I Built a Real-Time Voice AI in 50 Minutes. Here's How (and Why)

#ai #webdev #node #opensource

I started skeptical. A voice AI with cloned voices, real-time, no app install — running on free API tiers? Seemed overly ambitious. But a few hours later, I had a working app. Here's the full breakdown.

TL;DR

Clone Talking is a web app for real-time voice conversations with AI persona clones. Open source. Runs on free API tiers.

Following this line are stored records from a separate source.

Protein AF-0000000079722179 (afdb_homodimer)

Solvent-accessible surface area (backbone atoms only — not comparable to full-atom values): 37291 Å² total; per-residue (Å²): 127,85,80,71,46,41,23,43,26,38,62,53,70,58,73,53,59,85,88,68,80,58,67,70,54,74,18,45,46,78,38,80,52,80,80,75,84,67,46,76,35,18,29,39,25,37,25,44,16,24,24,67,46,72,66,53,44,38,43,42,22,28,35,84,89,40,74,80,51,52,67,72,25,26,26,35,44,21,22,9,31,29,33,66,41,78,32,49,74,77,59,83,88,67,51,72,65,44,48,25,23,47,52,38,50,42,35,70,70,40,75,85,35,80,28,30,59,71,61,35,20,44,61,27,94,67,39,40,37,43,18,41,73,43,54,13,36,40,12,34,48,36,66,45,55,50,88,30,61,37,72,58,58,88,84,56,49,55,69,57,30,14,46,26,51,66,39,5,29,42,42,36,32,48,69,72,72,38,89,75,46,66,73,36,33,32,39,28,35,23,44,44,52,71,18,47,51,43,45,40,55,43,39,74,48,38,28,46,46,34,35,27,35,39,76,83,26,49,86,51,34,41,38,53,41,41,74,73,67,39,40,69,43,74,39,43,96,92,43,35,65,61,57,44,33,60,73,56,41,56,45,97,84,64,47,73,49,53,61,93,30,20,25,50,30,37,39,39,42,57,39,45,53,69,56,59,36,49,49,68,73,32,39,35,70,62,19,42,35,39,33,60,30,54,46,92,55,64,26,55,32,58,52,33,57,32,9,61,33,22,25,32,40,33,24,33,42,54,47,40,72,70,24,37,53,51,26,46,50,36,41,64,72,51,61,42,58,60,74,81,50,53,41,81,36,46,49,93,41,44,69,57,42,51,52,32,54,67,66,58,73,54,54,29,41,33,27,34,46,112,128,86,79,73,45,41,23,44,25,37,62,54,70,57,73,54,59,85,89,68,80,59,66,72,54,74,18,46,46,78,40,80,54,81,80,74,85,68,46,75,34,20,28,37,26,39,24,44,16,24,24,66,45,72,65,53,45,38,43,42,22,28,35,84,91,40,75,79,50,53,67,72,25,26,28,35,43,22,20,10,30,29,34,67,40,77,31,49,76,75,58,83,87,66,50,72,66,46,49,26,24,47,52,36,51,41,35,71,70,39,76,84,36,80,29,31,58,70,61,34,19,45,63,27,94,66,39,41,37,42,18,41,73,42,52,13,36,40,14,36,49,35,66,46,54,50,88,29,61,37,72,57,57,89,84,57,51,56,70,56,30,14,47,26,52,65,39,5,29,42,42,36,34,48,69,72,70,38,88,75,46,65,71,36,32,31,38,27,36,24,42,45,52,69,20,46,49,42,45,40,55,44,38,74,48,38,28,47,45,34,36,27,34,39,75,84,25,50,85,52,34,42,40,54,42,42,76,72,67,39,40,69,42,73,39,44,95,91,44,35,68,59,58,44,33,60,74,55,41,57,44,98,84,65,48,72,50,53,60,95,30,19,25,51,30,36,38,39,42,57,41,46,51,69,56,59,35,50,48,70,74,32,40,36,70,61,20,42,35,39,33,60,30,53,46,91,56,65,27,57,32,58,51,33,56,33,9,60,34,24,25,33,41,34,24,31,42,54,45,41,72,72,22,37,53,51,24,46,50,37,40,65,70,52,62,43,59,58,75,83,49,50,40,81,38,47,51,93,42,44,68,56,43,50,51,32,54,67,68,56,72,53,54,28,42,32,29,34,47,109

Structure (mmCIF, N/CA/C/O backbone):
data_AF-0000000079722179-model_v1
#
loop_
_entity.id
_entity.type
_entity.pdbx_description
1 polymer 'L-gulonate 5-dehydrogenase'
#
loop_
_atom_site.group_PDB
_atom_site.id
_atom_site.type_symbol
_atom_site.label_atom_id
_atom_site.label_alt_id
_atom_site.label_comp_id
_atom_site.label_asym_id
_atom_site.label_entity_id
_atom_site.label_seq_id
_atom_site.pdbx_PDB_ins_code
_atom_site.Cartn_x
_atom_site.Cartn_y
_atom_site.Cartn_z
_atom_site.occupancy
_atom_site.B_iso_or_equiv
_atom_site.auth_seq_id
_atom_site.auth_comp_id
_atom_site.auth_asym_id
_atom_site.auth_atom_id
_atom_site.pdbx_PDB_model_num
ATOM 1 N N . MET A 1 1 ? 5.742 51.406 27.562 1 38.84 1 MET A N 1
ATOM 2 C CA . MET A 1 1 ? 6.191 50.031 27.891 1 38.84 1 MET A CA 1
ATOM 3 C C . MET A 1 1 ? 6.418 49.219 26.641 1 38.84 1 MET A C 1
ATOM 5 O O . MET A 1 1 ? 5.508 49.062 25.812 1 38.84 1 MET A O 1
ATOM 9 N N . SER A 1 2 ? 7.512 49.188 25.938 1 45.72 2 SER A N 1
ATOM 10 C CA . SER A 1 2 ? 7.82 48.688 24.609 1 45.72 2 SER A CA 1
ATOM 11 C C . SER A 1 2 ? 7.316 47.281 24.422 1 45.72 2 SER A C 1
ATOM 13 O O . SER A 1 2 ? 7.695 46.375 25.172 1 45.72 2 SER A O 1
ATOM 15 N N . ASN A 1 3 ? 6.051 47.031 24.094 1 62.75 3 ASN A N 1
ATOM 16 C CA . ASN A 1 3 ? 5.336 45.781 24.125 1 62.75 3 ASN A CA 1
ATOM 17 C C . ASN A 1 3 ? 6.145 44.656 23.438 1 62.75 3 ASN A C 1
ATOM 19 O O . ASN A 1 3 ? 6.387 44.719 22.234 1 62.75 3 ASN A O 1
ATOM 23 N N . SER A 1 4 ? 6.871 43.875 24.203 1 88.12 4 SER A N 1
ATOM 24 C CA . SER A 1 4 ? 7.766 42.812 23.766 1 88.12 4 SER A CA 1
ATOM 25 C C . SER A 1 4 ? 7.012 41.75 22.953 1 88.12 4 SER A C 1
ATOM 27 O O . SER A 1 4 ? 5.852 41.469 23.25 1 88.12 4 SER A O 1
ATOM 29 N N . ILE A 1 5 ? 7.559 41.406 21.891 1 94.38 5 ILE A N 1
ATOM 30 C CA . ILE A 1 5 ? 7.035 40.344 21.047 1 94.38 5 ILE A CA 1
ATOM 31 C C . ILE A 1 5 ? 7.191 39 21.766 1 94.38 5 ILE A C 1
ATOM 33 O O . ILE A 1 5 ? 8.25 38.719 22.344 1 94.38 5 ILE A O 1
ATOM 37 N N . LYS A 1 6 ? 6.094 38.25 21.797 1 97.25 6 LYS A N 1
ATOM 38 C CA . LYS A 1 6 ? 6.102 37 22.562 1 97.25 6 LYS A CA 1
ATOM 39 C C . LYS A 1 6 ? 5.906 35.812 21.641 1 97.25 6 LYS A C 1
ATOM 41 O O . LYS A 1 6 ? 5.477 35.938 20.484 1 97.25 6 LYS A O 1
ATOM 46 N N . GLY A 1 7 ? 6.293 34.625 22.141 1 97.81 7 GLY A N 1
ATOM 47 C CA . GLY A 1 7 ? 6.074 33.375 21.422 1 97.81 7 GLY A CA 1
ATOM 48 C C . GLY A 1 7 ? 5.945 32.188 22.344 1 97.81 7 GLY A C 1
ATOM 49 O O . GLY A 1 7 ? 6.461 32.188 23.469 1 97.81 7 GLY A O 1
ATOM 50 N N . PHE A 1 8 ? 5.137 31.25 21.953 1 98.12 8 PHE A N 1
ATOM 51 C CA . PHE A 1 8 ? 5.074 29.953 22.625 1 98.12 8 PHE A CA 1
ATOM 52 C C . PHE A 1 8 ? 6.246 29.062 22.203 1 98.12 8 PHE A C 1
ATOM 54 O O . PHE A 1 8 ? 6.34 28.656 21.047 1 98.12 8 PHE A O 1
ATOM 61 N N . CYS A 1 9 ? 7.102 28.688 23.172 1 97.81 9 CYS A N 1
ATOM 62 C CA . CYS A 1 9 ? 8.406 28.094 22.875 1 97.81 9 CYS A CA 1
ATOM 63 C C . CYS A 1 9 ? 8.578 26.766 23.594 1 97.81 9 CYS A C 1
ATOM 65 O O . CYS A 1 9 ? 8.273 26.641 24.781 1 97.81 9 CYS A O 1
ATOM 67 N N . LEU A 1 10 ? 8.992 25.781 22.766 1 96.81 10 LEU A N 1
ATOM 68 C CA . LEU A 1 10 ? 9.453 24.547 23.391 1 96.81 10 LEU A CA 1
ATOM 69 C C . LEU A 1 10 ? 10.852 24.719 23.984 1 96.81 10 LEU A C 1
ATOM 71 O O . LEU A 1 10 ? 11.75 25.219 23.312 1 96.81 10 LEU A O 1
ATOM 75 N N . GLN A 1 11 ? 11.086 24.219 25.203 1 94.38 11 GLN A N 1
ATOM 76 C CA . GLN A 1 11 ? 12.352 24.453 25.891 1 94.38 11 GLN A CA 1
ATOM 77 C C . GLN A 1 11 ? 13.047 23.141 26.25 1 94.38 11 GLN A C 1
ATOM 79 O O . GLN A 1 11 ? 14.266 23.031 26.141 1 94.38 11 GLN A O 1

GitHub: https://github.com/MatheusSimonaci/clone-talking
Demo: https://www.youtube.com/watch?v=Zdw1FfRfmJc

The Challenge

I wanted to build something ambitious: a system where you could talk to AI clones of anyone and get responses in their actual voice.

Requirements:

Real-time voice processing
Sub-second latency
No app installation needed
Ethical voice cloning
Works with free/cheap API tiers

Traditionally, this would take days of debugging WebSocket issues, API rate limiting, and voice synthesis integration. I wanted to see how fast it could actually be done.

The Tech Stack

Your Phone → Whisper (STT) → OpenRouter (LLM) → VoiSpark (TTS) → Your Ears

Speech-to-Text: OpenAI Whisper
LLM: OpenRouter (access to Claude, GPT-4, Llama, and more)
Text-to-Speech + Voice Cloning: VoiSpark
Transport: WebSocket (low latency, bidirectional)
Infrastructure: Node.js + Express + ngrok
Frontend: Next.js + TailwindCSS

How It Works

You speak into your phone (no app install — just scan a QR code)
Audio is streamed to the backend via WebSocket
Whisper transcribes your speech to text
OpenRouter sends the text to the chosen LLM with a persona prompt
The LLM response is synthesized by VoiSpark in the cloned voice
Audio is streamed back — you hear the answer in their voice

Total round-trip: sub-second latency.

How to Run It

git clone https://github.com/MatheusSimonaci/clone-talking
cd clone-talking
npm install
# Set your API keys in .env
npm start
# Open http://localhost:3000
# Scan the QR code from your phone
# Start talking

You need 4 free-tier API keys: OpenAI (Whisper), OpenRouter, VoiSpark, and ngrok.

The Ethical Decision

Voice cloning is powerful — and risky. I made a deliberate choice to use a TTS provider that explicitly allows synthetic voice generation within their terms of service. I didn't want to build something cool while ignoring the ethics.